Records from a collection

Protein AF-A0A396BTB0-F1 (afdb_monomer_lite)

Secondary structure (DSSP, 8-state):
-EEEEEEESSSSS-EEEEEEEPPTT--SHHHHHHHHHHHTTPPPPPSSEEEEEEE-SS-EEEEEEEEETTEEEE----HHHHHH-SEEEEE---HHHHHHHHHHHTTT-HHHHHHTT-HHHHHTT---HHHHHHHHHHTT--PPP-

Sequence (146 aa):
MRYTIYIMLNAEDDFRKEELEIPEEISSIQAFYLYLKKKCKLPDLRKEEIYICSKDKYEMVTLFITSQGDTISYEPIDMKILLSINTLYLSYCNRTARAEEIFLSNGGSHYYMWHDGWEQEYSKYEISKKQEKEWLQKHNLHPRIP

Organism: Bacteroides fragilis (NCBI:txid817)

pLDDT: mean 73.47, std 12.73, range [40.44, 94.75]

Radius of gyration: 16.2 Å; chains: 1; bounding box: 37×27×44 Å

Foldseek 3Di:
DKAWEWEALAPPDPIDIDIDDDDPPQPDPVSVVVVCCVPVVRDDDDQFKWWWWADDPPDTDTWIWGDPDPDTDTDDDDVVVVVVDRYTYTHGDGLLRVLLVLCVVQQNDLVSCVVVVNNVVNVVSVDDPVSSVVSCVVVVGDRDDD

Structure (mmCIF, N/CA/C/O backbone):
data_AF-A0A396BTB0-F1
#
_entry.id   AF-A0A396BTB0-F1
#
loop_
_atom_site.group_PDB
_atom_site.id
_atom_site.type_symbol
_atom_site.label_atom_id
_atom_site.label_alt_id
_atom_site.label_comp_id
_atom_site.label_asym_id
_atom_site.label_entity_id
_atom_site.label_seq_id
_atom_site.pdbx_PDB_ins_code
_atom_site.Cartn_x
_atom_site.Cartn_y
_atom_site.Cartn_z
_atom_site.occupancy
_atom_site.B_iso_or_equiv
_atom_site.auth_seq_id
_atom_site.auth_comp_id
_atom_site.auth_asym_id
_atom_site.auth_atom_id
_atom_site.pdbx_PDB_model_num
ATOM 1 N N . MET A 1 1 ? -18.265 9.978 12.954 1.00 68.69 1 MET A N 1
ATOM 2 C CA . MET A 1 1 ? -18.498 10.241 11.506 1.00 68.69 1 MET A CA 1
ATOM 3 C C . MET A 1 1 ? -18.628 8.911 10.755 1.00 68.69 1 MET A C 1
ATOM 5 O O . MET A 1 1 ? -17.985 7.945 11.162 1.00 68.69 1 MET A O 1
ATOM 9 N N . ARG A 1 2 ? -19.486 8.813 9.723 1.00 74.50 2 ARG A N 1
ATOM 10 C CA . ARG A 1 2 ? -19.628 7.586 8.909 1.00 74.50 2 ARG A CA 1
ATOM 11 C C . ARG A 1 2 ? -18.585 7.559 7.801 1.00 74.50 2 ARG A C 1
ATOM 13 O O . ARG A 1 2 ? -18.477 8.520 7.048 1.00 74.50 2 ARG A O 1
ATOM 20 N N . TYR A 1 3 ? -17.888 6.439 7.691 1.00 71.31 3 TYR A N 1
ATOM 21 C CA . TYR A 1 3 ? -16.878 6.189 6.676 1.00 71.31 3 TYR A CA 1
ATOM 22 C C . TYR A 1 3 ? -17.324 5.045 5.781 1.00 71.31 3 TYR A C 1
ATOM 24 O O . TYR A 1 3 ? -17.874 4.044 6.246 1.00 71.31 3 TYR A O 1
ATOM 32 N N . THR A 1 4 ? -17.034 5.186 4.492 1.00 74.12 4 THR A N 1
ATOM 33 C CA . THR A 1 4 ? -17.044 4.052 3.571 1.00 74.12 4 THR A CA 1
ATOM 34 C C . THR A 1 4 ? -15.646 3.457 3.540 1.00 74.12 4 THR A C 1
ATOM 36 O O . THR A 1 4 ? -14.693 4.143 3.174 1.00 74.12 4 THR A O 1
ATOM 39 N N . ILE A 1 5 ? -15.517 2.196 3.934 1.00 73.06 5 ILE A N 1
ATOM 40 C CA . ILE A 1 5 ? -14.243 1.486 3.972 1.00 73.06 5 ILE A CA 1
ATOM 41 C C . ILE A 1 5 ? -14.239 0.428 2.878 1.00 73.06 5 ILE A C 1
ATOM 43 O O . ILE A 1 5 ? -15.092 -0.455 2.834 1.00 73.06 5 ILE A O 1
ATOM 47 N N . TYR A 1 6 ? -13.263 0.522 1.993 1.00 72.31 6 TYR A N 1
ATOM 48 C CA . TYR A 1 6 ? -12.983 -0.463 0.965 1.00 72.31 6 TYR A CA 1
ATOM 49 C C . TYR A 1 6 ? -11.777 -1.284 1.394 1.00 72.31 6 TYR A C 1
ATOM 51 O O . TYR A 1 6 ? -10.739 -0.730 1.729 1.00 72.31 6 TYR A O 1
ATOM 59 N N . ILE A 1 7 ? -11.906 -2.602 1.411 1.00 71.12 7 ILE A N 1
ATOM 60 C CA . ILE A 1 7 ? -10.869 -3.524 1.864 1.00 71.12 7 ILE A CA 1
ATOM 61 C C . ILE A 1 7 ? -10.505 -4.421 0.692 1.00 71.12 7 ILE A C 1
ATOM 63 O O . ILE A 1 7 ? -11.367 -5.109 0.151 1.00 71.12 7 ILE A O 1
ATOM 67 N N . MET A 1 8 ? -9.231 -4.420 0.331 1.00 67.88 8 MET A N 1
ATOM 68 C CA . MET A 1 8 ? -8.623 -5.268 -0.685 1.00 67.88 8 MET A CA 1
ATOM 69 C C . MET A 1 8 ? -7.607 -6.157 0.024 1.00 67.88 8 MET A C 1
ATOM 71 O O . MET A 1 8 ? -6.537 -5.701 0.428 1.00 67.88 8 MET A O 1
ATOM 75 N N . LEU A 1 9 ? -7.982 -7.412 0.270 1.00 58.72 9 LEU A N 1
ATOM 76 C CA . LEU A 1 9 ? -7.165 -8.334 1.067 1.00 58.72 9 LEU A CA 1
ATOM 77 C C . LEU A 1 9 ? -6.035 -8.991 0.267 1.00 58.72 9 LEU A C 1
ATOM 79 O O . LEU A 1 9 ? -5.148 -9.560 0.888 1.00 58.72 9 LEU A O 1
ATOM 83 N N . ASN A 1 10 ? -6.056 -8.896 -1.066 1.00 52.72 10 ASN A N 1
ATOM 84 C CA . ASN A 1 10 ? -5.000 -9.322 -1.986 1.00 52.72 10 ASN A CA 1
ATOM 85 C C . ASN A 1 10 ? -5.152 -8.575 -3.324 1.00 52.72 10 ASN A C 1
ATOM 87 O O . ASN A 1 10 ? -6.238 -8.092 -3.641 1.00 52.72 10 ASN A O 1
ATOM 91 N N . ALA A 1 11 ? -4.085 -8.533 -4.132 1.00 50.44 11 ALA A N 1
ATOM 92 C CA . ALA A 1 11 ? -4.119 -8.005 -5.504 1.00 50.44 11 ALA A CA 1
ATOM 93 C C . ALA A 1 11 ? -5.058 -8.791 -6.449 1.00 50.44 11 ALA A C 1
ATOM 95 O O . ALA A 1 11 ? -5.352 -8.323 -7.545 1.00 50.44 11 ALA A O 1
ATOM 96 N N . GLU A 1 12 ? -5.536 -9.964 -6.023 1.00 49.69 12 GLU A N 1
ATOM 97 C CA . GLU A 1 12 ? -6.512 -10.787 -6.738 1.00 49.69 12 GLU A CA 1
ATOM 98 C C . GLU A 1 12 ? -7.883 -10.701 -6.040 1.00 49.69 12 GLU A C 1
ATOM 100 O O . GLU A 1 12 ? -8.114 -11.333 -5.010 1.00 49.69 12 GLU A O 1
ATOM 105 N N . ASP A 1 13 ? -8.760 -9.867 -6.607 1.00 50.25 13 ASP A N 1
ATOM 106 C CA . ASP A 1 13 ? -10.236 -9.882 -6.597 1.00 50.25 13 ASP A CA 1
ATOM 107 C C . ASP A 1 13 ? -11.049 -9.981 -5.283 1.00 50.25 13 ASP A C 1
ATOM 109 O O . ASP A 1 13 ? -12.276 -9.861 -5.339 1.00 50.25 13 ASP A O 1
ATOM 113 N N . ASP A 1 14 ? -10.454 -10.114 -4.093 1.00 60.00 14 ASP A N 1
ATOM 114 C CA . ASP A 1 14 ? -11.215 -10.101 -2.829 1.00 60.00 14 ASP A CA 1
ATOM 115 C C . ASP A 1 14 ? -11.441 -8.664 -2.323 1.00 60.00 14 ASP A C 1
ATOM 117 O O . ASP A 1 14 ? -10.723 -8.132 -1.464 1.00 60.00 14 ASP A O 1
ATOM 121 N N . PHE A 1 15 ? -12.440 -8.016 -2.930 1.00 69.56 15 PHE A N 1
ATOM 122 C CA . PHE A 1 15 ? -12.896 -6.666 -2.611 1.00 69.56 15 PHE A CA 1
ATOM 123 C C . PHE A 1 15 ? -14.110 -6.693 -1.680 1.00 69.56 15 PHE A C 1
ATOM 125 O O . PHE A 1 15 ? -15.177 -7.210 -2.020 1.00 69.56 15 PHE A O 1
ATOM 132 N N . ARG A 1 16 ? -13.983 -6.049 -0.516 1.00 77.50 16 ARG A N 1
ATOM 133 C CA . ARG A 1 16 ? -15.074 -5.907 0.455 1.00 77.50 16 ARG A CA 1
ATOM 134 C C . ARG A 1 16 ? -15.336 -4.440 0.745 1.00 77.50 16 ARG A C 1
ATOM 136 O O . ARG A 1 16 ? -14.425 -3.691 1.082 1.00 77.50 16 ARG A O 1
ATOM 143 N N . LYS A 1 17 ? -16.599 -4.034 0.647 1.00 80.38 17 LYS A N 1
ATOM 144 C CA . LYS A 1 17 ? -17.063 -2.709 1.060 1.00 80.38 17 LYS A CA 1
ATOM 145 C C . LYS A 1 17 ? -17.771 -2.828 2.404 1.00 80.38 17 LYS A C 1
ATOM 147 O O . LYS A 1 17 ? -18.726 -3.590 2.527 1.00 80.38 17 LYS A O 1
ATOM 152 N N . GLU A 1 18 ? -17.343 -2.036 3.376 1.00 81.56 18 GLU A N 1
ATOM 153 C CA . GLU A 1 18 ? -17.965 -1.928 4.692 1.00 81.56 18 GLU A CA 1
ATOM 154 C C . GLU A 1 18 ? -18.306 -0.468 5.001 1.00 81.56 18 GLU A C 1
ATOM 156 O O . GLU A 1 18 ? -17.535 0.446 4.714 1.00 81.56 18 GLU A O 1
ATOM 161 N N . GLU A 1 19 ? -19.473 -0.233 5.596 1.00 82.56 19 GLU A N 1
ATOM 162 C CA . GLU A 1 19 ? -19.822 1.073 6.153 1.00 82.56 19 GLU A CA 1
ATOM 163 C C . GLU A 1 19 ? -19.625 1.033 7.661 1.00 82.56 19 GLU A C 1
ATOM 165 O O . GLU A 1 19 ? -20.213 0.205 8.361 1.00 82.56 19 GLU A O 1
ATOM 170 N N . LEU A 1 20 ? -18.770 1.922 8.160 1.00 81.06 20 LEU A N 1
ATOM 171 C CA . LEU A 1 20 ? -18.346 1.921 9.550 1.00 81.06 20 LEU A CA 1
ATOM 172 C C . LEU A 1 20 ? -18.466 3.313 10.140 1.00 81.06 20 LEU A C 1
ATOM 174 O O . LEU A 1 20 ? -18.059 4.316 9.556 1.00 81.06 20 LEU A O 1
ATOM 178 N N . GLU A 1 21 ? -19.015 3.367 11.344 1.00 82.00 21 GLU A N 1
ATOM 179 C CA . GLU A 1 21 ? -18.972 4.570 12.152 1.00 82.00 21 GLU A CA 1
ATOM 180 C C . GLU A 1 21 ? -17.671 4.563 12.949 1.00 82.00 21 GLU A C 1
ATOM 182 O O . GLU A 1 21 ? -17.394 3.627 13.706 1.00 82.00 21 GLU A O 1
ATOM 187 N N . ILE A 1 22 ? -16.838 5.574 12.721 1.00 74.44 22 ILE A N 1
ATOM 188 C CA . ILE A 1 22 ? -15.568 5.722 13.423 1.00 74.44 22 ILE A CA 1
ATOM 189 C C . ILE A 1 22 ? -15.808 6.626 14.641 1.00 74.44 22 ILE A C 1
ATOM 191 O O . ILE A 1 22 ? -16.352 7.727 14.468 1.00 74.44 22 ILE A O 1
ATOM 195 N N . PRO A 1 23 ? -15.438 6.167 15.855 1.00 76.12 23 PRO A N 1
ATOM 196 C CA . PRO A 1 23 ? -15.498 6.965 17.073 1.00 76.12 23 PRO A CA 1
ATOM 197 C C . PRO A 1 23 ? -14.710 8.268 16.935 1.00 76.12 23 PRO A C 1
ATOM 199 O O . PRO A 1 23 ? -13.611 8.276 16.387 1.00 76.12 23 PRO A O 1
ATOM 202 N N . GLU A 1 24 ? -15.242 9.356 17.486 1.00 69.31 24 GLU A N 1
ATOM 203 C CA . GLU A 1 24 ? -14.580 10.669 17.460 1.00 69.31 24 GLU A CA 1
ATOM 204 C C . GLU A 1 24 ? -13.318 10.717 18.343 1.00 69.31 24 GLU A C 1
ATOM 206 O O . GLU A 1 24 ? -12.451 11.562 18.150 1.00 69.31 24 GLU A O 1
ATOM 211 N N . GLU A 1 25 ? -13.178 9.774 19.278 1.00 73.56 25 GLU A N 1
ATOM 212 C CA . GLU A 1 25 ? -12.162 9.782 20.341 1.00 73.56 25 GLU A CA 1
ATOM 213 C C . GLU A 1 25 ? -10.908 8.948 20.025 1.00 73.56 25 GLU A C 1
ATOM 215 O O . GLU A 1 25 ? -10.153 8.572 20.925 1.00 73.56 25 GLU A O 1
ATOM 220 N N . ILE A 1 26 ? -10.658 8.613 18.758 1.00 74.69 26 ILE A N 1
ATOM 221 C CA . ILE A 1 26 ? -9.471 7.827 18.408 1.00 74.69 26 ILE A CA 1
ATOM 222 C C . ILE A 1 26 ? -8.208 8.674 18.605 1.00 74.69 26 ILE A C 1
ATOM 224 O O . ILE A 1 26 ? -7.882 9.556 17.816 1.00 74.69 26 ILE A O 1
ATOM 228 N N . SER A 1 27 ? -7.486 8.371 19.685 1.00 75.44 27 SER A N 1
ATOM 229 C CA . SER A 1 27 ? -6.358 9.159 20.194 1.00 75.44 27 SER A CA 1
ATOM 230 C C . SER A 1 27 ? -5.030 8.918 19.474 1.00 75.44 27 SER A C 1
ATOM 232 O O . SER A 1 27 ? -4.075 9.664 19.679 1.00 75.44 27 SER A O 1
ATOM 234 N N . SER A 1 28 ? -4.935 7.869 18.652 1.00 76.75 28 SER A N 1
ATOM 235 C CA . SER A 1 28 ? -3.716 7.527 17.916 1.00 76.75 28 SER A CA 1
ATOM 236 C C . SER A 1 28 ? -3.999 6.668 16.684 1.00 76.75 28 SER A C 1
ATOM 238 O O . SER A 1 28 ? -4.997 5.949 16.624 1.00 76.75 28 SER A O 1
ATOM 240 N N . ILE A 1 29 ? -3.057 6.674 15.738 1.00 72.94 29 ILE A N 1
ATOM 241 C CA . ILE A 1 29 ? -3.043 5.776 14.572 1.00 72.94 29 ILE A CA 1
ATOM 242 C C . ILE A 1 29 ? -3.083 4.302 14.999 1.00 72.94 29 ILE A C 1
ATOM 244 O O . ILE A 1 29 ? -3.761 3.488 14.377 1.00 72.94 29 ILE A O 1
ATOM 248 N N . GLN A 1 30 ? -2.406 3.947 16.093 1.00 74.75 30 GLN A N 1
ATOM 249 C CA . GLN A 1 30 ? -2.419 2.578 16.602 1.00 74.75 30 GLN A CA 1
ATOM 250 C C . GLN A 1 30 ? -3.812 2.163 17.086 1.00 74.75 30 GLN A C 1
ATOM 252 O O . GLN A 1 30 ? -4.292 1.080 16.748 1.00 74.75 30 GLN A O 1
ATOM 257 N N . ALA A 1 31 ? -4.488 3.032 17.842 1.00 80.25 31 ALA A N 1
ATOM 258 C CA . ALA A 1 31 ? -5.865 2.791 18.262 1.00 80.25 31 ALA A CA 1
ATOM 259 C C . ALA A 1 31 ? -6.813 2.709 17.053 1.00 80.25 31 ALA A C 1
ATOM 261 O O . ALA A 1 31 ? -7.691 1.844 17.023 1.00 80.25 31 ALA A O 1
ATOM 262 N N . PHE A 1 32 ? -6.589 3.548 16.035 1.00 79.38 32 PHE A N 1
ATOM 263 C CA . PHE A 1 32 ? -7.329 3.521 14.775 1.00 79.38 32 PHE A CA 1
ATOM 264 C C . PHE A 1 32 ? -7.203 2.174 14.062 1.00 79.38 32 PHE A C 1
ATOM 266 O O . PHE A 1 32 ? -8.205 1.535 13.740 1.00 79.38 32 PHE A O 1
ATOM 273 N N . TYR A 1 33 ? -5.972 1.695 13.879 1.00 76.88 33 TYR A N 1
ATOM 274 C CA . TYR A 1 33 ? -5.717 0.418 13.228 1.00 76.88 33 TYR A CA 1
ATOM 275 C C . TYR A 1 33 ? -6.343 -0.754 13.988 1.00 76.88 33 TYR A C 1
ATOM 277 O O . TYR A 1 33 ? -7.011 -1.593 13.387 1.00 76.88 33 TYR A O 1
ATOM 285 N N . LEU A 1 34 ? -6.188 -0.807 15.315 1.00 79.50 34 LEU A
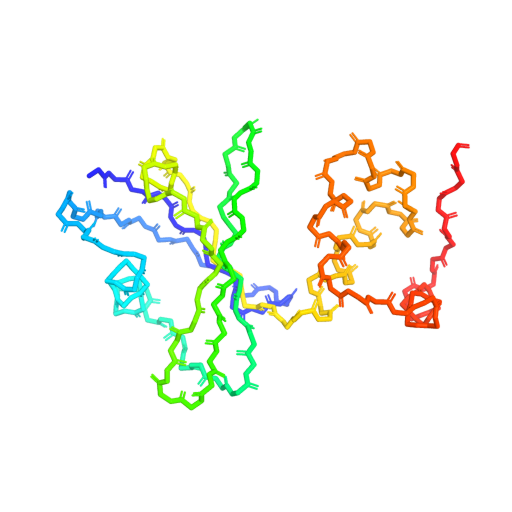 N 1
ATOM 286 C CA . LEU A 1 34 ? -6.782 -1.872 16.131 1.00 79.50 34 LEU A CA 1
ATOM 287 C C . LEU A 1 34 ? -8.316 -1.865 16.068 1.00 79.50 34 LEU A C 1
ATOM 289 O O . LEU A 1 34 ? -8.938 -2.933 16.047 1.00 79.50 34 LEU A O 1
ATOM 293 N N . TYR A 1 35 ? -8.929 -0.680 15.995 1.00 83.00 35 TYR A N 1
ATOM 294 C CA . TYR A 1 35 ? -10.367 -0.536 15.782 1.00 83.00 35 TYR A CA 1
ATOM 295 C C . TYR A 1 35 ? -10.794 -1.138 14.440 1.00 83.00 35 TYR A C 1
ATOM 297 O O . TYR A 1 35 ? -11.672 -2.007 14.410 1.00 83.00 35 TYR A O 1
ATOM 305 N N . LEU A 1 36 ? -10.132 -0.739 13.349 1.00 80.00 36 LEU A N 1
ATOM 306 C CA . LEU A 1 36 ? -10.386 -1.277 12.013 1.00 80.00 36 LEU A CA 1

§ **WHAT TO DO**
In the records above, the line with "pLDDT: mean 73.47, std" marks the start and the line with "ATOM 3 C C ." marks the end; copy that stretch exactly, both lines included, and nothing else.

§ **SOLVED EXERCISE**
pLDDT: mean 73.47, std 12.73, range [40.44, 94.75]

Radius of gyration: 16.2 Å; chains: 1; bounding box: 37×27×44 Å

Foldseek 3Di:
DKAWEWEALAPPDPIDIDIDDDDPPQPDPVSVVVVCCVPVVRDDDDQFKWWWWADDPPDTDTWIWGDPDPDTDTDDDDVVVVVVDRYTYTHGDGLLRVLLVLCVVQQNDLVSCVVVVNNVVNVVSVDDPVSSVVSCVVVVGDRDDD

Structure (mmCIF, N/CA/C/O backbone):
data_AF-A0A396BTB0-F1
#
_entry.id   AF-A0A396BTB0-F1
#
loop_
_atom_site.group_PDB
_atom_site.id
_atom_site.type_symbol
_atom_site.label_atom_id
_atom_site.label_alt_id
_atom_site.label_comp_id
_atom_site.label_asym_id
_atom_site.label_entity_id
_atom_site.label_seq_id
_atom_site.pdbx_PDB_ins_code
_atom_site.Cartn_x
_atom_site.Cartn_y
_atom_site.Cartn_z
_atom_site.occupancy
_atom_site.B_iso_or_equiv
_atom_site.auth_seq_id
_atom_site.auth_comp_id
_atom_site.auth_asym_id
_atom_site.auth_atom_id
_atom_site.pdbx_PDB_model_num
ATOM 1 N N . MET A 1 1 ? -18.265 9.978 12.954 1.00 68.69 1 MET A N 1
ATOM 2 C CA . MET A 1 1 ? -18.498 10.241 11.506 1.00 68.69 1 MET A CA 1
ATOM 3 C C . MET A 1 1 ? -18.628 8.911 10.755 1.00 68.69 1 MET A C 1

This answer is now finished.